The data section start

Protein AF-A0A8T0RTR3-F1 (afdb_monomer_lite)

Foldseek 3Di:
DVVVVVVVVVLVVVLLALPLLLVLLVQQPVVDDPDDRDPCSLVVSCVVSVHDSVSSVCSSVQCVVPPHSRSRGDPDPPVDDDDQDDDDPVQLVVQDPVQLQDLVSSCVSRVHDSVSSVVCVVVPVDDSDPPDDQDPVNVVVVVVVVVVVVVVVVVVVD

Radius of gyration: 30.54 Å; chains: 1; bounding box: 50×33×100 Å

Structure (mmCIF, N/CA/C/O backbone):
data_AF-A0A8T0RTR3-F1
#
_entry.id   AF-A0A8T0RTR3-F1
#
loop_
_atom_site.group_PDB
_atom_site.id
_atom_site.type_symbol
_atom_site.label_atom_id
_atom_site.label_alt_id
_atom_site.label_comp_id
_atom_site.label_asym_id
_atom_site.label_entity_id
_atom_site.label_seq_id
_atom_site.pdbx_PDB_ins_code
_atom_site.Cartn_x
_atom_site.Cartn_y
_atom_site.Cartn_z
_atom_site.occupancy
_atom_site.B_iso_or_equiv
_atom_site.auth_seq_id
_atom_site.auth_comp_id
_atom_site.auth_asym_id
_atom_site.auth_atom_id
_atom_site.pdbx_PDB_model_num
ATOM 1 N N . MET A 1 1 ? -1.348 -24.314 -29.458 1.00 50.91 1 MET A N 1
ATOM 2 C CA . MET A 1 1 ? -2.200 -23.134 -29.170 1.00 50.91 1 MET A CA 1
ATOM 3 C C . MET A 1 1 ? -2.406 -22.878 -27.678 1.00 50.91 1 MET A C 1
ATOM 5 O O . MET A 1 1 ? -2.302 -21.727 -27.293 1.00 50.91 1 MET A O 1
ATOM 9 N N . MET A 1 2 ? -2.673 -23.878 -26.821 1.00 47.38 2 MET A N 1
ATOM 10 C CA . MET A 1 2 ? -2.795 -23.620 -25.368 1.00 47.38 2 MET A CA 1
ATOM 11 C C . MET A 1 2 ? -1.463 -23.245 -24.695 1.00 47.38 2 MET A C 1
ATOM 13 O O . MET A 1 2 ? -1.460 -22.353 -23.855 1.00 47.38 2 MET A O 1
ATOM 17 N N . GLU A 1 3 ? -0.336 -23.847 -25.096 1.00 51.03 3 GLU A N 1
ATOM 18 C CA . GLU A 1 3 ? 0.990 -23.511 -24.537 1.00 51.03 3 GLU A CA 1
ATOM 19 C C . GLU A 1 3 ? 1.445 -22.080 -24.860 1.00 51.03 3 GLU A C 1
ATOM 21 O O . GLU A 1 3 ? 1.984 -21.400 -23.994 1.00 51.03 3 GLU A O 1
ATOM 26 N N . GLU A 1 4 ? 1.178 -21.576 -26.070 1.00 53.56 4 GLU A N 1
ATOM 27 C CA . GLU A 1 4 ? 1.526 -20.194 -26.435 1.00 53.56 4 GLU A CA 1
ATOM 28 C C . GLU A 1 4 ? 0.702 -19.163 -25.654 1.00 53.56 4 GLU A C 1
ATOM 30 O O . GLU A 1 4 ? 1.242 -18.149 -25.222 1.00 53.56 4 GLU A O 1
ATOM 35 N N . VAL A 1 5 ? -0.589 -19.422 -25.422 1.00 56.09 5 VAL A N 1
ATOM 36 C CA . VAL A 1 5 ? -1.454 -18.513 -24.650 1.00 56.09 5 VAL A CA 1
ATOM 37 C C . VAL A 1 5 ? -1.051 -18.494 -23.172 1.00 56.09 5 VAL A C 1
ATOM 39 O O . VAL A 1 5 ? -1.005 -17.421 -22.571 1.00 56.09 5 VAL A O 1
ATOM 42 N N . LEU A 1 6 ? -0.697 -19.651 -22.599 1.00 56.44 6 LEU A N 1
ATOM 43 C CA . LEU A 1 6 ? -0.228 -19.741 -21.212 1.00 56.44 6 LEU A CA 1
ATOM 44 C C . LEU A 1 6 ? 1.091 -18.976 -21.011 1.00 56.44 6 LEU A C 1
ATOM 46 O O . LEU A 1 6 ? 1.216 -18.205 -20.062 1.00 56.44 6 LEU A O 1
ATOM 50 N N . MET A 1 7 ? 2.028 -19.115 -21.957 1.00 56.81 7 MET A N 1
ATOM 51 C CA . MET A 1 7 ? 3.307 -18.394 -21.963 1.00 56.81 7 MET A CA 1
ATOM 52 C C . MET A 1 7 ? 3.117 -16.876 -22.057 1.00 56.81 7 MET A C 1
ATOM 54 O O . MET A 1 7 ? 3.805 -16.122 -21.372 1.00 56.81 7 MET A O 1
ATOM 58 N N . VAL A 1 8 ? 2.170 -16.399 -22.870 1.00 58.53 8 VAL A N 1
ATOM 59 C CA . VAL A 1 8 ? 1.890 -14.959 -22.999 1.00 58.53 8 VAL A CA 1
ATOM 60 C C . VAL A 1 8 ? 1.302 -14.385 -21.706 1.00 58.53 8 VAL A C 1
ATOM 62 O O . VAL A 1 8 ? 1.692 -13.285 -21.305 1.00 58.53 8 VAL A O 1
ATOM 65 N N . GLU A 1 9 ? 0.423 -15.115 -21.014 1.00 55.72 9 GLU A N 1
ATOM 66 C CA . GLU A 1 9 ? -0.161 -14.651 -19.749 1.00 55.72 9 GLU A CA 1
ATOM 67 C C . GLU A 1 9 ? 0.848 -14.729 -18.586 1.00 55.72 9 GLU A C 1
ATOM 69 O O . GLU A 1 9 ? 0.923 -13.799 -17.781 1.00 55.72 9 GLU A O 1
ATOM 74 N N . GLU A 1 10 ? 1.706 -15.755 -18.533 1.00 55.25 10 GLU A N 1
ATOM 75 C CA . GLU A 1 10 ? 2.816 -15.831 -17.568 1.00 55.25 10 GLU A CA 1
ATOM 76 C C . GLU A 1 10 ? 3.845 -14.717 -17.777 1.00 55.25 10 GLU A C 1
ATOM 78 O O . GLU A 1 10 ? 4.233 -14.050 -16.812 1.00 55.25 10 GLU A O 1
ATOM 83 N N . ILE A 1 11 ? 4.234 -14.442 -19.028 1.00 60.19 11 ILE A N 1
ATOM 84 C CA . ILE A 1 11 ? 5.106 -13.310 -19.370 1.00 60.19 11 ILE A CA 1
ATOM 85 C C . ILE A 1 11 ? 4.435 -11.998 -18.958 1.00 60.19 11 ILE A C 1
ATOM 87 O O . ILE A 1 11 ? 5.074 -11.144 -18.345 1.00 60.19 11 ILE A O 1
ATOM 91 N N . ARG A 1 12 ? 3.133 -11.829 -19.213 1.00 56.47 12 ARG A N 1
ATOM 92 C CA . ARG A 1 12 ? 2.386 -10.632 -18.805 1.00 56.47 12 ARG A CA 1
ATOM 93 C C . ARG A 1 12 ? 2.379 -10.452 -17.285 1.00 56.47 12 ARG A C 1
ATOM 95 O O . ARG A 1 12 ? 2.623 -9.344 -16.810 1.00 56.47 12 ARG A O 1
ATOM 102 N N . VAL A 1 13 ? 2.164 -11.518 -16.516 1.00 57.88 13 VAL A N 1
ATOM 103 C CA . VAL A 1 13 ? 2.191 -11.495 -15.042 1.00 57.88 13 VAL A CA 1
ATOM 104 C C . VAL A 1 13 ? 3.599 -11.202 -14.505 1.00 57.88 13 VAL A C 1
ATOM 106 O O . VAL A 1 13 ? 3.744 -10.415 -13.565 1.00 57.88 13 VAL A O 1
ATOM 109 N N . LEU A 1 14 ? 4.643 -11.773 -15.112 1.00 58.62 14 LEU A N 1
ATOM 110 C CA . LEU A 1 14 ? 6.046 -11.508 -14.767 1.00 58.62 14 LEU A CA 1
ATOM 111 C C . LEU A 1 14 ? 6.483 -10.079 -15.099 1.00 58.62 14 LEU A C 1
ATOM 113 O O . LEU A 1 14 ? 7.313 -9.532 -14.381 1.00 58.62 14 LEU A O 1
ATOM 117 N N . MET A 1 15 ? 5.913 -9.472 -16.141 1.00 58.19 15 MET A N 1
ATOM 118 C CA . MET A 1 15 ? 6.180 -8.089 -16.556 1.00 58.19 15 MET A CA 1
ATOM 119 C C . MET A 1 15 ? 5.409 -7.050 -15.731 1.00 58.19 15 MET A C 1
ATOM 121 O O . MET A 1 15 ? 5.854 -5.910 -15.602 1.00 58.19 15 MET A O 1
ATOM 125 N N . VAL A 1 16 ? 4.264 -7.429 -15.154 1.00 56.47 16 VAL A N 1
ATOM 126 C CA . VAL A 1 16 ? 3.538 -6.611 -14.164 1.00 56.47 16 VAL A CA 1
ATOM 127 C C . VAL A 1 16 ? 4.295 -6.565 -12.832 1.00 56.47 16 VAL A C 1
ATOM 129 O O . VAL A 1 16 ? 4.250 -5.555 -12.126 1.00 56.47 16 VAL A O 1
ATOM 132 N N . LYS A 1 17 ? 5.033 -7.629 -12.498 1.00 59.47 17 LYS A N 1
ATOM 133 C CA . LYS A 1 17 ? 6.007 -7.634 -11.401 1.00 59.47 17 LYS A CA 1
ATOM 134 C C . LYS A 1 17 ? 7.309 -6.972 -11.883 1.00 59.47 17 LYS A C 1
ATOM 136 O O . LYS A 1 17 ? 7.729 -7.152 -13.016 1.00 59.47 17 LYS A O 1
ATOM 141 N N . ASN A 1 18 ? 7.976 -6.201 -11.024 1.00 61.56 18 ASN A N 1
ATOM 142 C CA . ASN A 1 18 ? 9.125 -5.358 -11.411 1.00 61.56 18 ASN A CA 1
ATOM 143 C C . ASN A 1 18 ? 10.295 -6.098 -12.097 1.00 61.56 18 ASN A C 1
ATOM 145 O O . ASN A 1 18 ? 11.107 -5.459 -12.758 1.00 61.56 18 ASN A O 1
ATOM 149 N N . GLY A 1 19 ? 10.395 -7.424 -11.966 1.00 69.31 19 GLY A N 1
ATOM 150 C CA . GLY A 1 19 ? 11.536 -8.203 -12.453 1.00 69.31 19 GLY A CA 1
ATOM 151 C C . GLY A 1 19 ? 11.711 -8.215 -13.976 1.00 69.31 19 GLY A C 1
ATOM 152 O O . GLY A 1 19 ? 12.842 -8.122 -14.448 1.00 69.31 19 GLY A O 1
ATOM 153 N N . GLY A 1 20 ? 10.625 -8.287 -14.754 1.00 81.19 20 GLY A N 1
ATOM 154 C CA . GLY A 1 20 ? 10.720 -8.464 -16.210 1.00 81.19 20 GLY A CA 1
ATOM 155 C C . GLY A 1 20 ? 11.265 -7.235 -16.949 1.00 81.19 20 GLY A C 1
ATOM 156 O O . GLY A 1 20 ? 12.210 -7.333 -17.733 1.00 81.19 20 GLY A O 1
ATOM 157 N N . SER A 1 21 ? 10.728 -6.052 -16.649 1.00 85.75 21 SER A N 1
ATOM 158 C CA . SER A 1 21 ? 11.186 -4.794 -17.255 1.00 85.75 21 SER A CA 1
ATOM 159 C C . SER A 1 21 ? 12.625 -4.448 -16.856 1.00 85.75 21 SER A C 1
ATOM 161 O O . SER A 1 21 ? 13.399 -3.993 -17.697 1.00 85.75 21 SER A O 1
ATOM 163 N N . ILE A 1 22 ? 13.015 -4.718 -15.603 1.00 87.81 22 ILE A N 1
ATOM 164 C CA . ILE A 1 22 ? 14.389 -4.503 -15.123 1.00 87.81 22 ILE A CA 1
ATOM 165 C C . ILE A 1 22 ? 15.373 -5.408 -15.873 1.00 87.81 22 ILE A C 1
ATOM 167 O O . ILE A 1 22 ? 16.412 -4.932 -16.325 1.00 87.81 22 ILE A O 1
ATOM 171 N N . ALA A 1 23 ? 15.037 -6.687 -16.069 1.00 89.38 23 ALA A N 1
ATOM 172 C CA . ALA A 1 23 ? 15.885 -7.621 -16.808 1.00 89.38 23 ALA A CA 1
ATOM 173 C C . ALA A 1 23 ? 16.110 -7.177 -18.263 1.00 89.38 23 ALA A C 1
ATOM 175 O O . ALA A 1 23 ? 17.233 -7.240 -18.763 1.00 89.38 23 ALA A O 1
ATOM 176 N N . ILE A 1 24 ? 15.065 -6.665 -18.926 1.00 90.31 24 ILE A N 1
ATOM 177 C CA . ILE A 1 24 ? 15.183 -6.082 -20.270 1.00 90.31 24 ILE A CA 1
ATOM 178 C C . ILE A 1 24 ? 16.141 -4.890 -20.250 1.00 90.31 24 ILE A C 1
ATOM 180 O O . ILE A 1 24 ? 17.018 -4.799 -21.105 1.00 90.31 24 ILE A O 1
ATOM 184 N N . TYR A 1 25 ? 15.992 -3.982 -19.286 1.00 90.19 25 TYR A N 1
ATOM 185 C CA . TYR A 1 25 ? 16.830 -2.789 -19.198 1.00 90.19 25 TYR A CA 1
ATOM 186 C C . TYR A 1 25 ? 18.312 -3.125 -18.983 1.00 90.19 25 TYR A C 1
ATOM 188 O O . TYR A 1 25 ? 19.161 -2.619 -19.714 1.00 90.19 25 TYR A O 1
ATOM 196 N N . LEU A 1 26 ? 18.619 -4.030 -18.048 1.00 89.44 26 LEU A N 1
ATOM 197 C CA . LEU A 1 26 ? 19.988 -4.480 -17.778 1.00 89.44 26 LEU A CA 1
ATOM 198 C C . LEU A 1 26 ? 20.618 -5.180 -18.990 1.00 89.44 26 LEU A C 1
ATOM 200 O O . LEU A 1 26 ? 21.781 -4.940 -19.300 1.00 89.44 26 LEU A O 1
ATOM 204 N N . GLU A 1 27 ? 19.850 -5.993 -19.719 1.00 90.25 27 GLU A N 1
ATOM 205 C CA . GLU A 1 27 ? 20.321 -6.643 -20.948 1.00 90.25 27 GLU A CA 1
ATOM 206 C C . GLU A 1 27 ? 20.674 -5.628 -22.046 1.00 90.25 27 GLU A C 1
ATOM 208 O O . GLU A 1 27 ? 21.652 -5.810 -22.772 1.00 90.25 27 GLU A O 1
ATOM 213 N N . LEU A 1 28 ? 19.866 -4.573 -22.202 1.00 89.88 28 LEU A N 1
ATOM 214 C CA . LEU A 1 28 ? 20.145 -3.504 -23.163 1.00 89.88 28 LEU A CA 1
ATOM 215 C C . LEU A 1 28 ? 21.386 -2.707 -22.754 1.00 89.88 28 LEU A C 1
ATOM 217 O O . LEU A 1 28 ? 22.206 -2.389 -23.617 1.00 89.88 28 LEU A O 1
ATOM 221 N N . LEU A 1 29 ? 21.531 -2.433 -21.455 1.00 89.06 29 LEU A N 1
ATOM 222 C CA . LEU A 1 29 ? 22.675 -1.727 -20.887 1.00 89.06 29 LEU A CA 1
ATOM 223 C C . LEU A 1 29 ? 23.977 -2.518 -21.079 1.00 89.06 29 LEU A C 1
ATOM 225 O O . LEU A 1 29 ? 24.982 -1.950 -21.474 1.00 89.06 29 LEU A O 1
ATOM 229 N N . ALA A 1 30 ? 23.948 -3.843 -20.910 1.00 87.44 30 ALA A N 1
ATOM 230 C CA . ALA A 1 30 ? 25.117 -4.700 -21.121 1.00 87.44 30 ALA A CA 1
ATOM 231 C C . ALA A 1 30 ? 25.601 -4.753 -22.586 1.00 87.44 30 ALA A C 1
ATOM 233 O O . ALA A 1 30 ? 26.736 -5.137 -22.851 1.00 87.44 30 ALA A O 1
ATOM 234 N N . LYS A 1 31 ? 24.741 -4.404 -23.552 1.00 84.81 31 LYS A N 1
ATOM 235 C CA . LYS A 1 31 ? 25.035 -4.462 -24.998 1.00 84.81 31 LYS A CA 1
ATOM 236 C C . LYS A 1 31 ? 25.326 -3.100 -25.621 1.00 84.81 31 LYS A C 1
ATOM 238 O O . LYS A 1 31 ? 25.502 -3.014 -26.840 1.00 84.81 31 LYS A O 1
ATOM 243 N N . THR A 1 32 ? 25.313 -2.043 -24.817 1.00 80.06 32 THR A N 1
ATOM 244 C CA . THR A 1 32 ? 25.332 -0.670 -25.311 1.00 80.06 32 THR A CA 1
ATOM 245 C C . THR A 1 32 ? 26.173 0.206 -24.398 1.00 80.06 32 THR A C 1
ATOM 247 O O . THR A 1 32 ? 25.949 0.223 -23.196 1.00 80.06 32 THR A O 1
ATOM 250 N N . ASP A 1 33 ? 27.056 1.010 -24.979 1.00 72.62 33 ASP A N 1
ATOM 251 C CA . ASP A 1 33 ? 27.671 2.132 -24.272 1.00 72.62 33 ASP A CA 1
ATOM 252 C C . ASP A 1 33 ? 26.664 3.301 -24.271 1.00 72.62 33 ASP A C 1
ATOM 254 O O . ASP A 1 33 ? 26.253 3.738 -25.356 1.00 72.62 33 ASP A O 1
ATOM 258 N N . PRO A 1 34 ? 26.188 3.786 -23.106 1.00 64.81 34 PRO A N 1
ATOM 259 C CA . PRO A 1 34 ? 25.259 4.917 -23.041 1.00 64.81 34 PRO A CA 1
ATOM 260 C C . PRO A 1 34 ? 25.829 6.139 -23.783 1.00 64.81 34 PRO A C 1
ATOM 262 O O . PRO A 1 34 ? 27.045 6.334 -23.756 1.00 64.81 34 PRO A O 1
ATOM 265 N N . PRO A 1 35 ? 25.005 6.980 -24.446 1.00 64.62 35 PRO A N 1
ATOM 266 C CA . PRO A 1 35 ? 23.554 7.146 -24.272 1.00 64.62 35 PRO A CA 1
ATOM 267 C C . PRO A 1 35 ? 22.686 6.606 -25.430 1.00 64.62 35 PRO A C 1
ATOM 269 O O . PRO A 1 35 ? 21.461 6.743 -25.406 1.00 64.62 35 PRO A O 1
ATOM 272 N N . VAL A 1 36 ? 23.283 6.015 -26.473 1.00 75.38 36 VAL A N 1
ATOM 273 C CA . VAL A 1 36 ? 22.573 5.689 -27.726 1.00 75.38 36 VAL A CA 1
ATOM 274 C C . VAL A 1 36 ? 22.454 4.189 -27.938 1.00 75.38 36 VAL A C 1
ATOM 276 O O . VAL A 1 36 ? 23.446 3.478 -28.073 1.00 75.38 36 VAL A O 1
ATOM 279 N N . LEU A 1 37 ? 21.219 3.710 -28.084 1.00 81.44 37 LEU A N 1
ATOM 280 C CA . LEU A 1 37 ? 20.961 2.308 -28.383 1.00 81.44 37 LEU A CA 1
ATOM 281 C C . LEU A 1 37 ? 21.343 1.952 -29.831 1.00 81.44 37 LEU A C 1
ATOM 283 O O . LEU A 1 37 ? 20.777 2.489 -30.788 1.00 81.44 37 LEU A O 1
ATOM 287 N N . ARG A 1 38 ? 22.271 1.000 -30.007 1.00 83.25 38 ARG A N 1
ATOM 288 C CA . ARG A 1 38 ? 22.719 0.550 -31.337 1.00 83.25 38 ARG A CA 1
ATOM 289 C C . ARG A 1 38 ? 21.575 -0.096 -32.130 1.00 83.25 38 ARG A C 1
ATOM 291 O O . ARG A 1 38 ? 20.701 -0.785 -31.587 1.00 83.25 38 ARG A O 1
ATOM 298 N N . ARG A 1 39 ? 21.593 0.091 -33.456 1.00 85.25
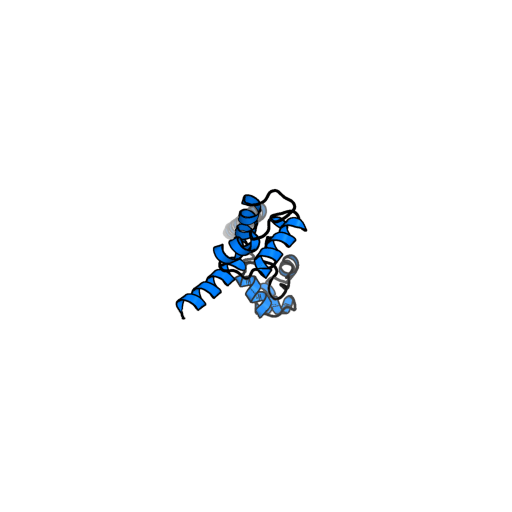 39 ARG A N 1
ATOM 299 C CA . ARG A 1 39 ? 20.580 -0.467 -34.367 1.00 85.25 39 ARG A CA 1
ATOM 300 C C . ARG A 1 39 ? 20.500 -1.989 -34.201 1.00 85.25 39 ARG A C 1
ATOM 302 O O . ARG A 1 39 ? 21.506 -2.683 -34.231 1.00 85.25 39 ARG A O 1
ATOM 309 N N . GLY A 1 40 ? 19.282 -2.505 -34.042 1.00 86.69 40 GLY A N 1
ATOM 310 C CA . GLY A 1 40 ? 19.021 -3.943 -33.918 1.00 86.69 40 GLY A CA 1
ATOM 311 C C . GLY A 1 40 ? 19.043 -4.488 -32.486 1.00 86.69 40 GLY A C 1
ATOM 312 O O . GLY A 1 40 ? 18.419 -5.523 -32.253 1.00 86.69 40 GLY A O 1
ATOM 313 N N . VAL A 1 41 ? 19.622 -3.776 -31.512 1.00 89.81 41 VAL A N 1
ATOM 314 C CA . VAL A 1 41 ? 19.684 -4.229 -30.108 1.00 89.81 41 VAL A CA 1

The data section end

Problem details> Give back, exactly as written, the stretch from the line with "ATOM 197 C CA" through the line with "ATOM 200 O O", and no other lines from the records above.

Answer area>
ATOM 197 C CA . LEU A 1 26 ? 19.988 -4.480 -17.778 1.00 89.44 26 LEU A CA 1
ATOM 198 C C . LEU A 1 26 ? 20.618 -5.180 -18.990 1.00 89.44 26 LEU A C 1
ATOM 200 O O . LEU A 1 26 ? 21.781 -4.940 -19.300 1.00 89.44 26 LEU A O 1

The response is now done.